* _TASK TO COMPLETE_
The reply to the records below should contain exactly the lines from the line with "ATOM 140 C C" through the line with "ATOM 147 O O", and nothing besides.
[EXCERPTED DATA]
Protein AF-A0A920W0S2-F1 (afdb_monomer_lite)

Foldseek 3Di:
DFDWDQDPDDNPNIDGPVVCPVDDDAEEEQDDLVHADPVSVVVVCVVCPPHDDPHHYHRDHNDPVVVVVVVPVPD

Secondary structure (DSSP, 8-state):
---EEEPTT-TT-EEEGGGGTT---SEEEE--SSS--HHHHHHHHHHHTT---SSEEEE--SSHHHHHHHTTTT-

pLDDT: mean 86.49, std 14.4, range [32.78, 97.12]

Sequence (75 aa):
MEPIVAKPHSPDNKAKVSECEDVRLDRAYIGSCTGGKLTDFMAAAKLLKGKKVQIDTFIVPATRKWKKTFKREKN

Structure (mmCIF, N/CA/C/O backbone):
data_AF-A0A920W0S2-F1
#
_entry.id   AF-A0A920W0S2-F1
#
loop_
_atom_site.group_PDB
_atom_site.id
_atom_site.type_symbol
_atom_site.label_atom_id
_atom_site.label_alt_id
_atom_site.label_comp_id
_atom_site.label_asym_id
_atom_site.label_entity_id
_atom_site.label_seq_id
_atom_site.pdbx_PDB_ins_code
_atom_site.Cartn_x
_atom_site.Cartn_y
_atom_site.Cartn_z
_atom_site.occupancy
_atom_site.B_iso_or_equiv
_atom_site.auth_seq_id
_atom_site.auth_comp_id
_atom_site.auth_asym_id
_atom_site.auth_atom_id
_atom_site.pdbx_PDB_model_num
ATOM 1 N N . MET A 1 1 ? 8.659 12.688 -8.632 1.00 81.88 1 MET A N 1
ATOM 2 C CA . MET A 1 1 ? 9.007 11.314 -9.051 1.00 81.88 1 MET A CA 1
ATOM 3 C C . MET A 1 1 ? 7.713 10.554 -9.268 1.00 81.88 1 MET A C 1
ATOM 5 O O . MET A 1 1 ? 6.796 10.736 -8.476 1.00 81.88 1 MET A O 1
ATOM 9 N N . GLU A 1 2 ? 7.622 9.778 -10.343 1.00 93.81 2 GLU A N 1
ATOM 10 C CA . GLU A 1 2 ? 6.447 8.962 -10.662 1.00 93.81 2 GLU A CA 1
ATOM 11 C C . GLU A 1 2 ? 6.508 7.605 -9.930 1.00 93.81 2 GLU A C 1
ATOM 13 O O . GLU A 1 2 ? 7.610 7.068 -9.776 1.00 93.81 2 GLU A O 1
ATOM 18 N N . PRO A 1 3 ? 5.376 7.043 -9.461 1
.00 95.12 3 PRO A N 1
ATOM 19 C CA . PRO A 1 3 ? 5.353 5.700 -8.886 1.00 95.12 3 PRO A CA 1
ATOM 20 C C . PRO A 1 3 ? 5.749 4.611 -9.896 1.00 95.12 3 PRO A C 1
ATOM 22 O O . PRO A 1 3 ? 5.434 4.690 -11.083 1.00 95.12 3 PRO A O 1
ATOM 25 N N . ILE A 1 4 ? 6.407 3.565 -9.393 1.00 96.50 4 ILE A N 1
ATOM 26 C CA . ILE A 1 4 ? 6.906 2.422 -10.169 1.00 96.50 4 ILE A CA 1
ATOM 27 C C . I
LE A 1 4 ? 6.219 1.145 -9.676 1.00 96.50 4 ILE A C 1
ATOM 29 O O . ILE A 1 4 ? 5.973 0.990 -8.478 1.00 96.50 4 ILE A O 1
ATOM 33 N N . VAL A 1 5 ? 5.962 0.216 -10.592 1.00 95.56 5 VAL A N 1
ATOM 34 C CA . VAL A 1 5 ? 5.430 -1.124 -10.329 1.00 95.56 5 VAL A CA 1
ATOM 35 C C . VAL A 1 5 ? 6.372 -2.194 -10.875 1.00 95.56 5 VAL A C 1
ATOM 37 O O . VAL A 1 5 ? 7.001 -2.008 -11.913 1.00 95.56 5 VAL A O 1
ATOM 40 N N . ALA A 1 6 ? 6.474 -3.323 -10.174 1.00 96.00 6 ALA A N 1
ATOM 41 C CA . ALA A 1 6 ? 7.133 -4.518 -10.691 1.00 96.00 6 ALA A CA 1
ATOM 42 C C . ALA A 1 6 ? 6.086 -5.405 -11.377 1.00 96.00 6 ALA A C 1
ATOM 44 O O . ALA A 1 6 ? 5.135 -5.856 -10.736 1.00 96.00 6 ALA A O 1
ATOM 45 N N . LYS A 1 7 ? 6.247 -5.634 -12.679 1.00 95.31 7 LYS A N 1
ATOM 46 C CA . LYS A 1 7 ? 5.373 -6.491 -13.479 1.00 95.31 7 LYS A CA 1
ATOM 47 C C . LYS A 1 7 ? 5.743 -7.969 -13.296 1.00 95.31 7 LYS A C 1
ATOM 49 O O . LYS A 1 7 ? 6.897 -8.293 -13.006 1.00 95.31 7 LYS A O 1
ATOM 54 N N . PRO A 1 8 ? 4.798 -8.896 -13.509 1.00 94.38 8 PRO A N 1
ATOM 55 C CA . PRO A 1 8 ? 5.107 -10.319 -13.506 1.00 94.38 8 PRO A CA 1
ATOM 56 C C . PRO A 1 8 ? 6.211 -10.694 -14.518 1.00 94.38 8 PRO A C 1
[/EXCERPTED DATA]
[EXCERPTED DATA]
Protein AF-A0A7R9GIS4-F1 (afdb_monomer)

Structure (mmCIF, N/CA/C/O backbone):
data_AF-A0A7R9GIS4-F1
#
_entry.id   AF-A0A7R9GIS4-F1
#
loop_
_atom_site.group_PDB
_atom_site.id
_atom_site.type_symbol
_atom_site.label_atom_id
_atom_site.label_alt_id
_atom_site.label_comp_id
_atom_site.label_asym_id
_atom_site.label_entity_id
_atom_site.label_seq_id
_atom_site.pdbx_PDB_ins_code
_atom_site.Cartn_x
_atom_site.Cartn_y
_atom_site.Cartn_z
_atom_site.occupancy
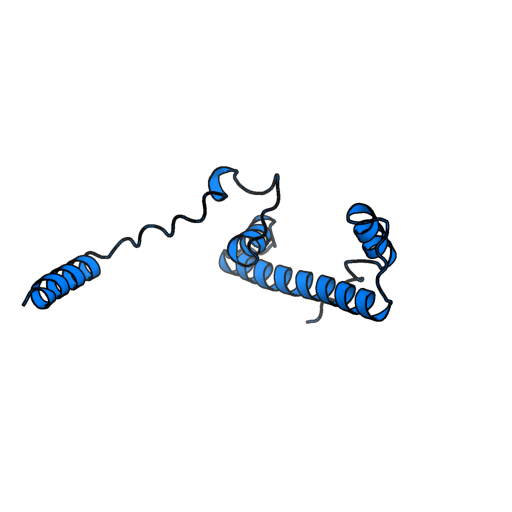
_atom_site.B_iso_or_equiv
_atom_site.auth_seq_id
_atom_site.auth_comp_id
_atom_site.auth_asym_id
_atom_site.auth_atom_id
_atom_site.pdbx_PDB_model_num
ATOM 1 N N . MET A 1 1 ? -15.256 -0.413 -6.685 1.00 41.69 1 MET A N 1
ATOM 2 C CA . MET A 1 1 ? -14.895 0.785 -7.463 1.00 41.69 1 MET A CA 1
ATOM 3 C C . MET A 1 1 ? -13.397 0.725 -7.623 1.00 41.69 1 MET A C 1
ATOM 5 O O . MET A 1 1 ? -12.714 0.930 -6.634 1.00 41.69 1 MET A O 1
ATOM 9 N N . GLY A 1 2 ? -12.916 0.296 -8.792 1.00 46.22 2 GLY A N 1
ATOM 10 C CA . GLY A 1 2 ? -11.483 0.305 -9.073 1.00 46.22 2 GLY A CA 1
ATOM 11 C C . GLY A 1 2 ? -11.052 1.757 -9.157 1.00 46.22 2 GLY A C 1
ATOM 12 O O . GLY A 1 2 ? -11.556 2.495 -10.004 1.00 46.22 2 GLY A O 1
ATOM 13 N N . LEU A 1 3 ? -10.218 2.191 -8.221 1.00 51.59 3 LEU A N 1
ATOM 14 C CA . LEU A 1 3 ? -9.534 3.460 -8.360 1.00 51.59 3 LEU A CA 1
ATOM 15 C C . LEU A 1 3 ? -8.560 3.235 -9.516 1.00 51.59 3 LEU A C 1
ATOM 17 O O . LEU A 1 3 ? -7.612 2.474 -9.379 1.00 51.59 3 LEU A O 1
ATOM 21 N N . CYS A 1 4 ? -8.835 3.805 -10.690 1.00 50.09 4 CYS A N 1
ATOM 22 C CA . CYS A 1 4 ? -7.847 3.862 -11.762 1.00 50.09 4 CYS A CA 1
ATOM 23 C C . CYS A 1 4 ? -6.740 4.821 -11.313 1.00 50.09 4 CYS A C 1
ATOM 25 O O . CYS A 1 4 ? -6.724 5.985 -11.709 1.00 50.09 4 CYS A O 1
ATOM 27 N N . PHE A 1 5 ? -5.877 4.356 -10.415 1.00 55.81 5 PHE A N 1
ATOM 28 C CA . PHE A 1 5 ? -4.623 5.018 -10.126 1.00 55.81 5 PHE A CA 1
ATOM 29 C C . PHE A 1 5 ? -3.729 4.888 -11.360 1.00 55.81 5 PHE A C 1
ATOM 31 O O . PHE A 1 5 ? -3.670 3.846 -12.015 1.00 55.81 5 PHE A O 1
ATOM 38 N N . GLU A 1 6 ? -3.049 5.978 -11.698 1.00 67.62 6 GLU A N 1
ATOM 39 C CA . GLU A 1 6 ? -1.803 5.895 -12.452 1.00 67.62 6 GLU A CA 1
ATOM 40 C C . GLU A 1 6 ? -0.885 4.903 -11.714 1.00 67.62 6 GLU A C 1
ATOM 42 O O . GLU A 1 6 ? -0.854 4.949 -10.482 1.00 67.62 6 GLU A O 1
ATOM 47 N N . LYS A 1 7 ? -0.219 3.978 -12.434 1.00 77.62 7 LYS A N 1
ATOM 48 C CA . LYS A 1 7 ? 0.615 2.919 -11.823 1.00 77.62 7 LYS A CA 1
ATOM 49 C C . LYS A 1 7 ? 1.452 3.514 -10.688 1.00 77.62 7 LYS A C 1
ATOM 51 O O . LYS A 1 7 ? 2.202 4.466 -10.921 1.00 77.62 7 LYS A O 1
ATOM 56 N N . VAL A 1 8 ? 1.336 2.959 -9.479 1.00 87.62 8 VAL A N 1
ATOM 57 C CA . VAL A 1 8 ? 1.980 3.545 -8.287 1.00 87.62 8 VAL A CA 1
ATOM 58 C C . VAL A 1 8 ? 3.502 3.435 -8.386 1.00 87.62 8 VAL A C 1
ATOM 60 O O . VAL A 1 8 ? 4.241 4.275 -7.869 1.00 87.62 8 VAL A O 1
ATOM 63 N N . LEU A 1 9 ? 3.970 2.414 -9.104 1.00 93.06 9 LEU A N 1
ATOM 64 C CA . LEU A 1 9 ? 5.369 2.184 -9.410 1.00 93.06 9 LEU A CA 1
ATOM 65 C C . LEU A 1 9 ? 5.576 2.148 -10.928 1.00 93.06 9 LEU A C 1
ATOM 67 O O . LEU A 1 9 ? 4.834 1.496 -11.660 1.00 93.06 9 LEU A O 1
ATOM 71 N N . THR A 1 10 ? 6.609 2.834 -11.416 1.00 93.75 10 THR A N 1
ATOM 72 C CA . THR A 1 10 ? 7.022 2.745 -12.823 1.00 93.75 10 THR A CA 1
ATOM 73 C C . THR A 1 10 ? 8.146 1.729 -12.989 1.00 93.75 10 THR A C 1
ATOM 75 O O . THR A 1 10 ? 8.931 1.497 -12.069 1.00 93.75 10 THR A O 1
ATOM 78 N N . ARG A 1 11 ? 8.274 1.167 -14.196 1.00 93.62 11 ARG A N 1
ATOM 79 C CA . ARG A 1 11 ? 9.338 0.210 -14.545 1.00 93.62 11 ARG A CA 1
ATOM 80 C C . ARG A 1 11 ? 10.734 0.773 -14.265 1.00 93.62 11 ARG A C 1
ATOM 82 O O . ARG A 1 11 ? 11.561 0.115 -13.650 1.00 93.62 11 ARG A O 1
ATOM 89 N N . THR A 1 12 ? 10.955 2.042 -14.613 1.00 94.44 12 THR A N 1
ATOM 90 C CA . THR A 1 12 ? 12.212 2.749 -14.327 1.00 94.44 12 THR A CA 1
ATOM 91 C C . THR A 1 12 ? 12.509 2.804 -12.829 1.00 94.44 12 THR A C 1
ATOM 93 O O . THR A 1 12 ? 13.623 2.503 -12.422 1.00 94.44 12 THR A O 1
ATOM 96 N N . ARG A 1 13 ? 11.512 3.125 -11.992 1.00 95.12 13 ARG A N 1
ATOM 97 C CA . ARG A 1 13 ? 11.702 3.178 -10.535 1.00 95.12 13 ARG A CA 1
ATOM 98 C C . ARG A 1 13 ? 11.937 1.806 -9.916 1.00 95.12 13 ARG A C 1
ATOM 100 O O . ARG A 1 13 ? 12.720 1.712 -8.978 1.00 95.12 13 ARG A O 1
[/EXCERPTED DATA]
[EXCERPTED DATA]
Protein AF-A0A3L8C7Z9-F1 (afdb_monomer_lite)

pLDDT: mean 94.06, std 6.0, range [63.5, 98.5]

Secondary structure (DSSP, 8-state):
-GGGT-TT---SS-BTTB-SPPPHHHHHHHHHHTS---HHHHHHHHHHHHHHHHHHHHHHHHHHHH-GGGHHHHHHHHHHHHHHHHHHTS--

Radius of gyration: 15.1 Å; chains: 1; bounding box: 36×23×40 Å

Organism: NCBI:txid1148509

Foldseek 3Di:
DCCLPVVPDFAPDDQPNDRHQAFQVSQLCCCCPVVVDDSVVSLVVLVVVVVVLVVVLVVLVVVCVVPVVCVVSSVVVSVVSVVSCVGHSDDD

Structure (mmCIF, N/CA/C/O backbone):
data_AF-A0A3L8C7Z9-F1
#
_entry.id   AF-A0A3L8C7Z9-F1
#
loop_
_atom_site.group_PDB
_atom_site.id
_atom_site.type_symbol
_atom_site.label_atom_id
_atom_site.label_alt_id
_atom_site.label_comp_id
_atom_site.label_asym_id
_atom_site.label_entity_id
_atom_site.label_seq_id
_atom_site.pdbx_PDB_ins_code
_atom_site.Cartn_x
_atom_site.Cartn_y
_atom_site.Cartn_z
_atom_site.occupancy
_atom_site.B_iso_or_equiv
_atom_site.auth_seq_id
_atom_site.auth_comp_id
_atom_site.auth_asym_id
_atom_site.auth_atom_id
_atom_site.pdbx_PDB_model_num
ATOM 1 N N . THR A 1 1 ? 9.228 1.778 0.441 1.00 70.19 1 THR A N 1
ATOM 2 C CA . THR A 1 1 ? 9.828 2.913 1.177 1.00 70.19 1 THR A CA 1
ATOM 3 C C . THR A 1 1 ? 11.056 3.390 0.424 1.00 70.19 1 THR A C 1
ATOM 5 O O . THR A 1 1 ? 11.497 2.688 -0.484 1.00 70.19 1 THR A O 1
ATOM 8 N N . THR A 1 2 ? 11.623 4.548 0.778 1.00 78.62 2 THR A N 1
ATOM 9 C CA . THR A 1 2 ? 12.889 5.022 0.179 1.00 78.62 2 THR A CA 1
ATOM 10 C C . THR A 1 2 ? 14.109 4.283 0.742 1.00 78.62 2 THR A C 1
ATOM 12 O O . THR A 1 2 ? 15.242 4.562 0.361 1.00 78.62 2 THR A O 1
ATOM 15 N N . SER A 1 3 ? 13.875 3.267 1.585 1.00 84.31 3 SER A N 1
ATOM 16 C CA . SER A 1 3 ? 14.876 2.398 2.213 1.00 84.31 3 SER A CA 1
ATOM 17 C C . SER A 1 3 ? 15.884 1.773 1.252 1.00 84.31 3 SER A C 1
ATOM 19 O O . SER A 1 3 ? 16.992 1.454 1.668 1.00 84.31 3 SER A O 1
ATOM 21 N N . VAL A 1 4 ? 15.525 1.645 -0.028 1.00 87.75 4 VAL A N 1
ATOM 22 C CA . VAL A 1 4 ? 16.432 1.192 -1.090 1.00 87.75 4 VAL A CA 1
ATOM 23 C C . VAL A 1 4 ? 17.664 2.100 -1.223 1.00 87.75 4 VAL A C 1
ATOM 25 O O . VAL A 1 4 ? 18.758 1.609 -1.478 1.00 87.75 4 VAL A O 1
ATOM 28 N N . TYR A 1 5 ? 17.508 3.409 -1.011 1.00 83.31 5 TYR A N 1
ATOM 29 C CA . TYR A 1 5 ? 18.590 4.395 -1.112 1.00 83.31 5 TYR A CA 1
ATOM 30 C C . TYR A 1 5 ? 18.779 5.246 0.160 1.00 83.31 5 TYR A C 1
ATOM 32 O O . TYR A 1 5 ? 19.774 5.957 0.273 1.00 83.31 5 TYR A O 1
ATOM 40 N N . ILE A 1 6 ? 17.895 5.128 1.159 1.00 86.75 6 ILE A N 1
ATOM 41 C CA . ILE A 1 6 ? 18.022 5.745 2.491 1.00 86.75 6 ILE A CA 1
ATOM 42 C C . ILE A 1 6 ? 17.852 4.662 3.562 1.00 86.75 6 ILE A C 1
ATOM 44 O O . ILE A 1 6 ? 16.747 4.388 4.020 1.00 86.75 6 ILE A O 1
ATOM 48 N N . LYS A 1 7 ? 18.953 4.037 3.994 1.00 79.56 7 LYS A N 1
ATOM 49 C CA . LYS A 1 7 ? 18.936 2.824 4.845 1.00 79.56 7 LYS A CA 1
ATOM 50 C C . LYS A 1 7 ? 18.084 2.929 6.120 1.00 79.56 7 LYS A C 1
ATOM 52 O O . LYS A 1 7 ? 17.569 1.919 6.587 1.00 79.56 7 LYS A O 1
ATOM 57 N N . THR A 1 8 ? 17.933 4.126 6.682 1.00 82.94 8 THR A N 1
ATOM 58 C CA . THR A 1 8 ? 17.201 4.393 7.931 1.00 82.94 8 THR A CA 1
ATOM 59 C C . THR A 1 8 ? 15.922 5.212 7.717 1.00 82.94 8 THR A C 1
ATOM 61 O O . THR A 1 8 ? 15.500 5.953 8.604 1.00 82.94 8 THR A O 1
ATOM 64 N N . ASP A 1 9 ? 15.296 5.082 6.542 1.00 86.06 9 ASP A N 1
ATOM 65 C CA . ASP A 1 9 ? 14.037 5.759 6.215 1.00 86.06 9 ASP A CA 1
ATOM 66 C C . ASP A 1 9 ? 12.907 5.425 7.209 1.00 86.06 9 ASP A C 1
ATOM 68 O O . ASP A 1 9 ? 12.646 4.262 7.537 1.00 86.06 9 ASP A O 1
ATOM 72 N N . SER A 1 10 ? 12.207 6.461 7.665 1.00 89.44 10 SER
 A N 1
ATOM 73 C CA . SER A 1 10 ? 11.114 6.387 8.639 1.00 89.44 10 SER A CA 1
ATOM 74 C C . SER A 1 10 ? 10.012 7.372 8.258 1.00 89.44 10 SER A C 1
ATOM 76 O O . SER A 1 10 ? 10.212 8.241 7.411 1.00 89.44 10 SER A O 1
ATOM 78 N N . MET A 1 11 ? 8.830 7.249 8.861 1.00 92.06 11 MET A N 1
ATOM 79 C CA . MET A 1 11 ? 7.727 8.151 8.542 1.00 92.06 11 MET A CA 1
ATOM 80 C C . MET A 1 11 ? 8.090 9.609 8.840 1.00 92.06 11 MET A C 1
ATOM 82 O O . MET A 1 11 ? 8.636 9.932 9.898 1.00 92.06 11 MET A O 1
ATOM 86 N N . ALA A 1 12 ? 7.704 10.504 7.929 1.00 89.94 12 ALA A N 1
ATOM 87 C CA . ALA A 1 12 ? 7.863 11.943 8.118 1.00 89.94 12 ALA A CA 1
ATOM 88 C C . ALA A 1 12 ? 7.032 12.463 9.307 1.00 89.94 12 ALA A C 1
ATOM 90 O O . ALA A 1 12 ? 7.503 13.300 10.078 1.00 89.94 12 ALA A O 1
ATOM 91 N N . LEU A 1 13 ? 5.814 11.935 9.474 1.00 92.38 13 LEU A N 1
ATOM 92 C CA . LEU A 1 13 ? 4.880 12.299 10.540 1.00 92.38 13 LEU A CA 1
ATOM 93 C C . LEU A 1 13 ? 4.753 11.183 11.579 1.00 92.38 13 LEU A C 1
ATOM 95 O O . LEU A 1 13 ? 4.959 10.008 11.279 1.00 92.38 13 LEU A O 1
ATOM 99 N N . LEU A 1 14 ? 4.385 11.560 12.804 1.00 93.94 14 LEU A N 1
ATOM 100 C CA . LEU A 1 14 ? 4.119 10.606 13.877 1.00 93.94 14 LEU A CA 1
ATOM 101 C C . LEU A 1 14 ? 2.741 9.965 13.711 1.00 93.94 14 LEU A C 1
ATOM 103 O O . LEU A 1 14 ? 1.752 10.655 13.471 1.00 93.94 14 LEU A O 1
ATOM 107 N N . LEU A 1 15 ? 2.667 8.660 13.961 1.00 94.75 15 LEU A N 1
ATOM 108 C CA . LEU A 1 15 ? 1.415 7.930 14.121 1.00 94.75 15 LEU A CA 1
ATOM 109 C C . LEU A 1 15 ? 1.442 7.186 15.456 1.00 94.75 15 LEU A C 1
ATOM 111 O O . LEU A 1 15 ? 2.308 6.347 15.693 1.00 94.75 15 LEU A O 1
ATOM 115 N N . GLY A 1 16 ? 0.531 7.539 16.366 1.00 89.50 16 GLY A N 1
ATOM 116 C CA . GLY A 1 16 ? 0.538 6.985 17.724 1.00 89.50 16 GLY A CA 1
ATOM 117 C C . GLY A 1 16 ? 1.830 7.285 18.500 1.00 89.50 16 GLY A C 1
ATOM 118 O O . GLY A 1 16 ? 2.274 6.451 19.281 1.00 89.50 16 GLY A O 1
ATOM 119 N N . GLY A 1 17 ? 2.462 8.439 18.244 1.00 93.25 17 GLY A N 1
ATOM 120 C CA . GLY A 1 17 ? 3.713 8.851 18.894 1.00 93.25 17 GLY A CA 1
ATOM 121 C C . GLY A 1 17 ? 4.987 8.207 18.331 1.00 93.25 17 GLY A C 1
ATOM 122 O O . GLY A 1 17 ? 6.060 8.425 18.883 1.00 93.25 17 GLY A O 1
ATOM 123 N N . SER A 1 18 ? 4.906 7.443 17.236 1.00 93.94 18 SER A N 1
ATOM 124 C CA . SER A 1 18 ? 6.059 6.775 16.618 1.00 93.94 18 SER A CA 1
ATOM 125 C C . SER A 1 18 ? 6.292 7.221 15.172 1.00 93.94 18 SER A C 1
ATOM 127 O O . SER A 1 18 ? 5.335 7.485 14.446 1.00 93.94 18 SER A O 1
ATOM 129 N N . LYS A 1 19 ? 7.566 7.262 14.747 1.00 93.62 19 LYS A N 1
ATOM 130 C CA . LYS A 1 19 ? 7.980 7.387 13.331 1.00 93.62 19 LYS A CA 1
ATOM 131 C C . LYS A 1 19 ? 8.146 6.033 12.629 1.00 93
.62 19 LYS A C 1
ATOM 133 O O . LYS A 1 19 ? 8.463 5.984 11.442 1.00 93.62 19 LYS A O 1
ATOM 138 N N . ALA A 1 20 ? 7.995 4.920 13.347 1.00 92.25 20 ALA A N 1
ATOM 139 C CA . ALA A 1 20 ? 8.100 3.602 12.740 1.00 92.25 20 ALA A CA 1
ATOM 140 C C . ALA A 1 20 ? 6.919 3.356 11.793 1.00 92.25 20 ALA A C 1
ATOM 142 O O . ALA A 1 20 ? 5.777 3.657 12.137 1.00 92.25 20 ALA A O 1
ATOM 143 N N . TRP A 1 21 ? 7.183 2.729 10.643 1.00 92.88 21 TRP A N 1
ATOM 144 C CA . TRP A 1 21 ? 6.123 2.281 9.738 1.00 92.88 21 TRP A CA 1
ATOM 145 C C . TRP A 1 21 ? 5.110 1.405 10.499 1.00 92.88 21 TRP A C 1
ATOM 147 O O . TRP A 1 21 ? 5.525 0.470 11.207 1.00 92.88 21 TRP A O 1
[/EXCERPTED DATA]
* _SOLUTION_
ATOM 140 C C . ALA A 1 20 ? 6.919 3.356 11.793 1.00 92.25 20 ALA A C 1
ATOM 142 O O . ALA A 1 20 ? 5.777 3.657 12.137 1.00 92.25 20 ALA A O 1
ATOM 143 N N . TRP A 1 21 ? 7.183 2.729 10.643 1.00 92.88 21 TRP A N 1
ATOM 144 C CA . TRP A 1 21 ? 6.123 2.281 9.738 1.00 92.88 21 TRP A CA 1
ATOM 145 C C . TRP A 1 21 ? 5.110 1.405 10.499 1.00 92.88 21 TRP A C 1
ATOM 147 O O . TRP A 1 21 ? 5.525 0.470 11.207 1.00 92.88 21 TRP A O 1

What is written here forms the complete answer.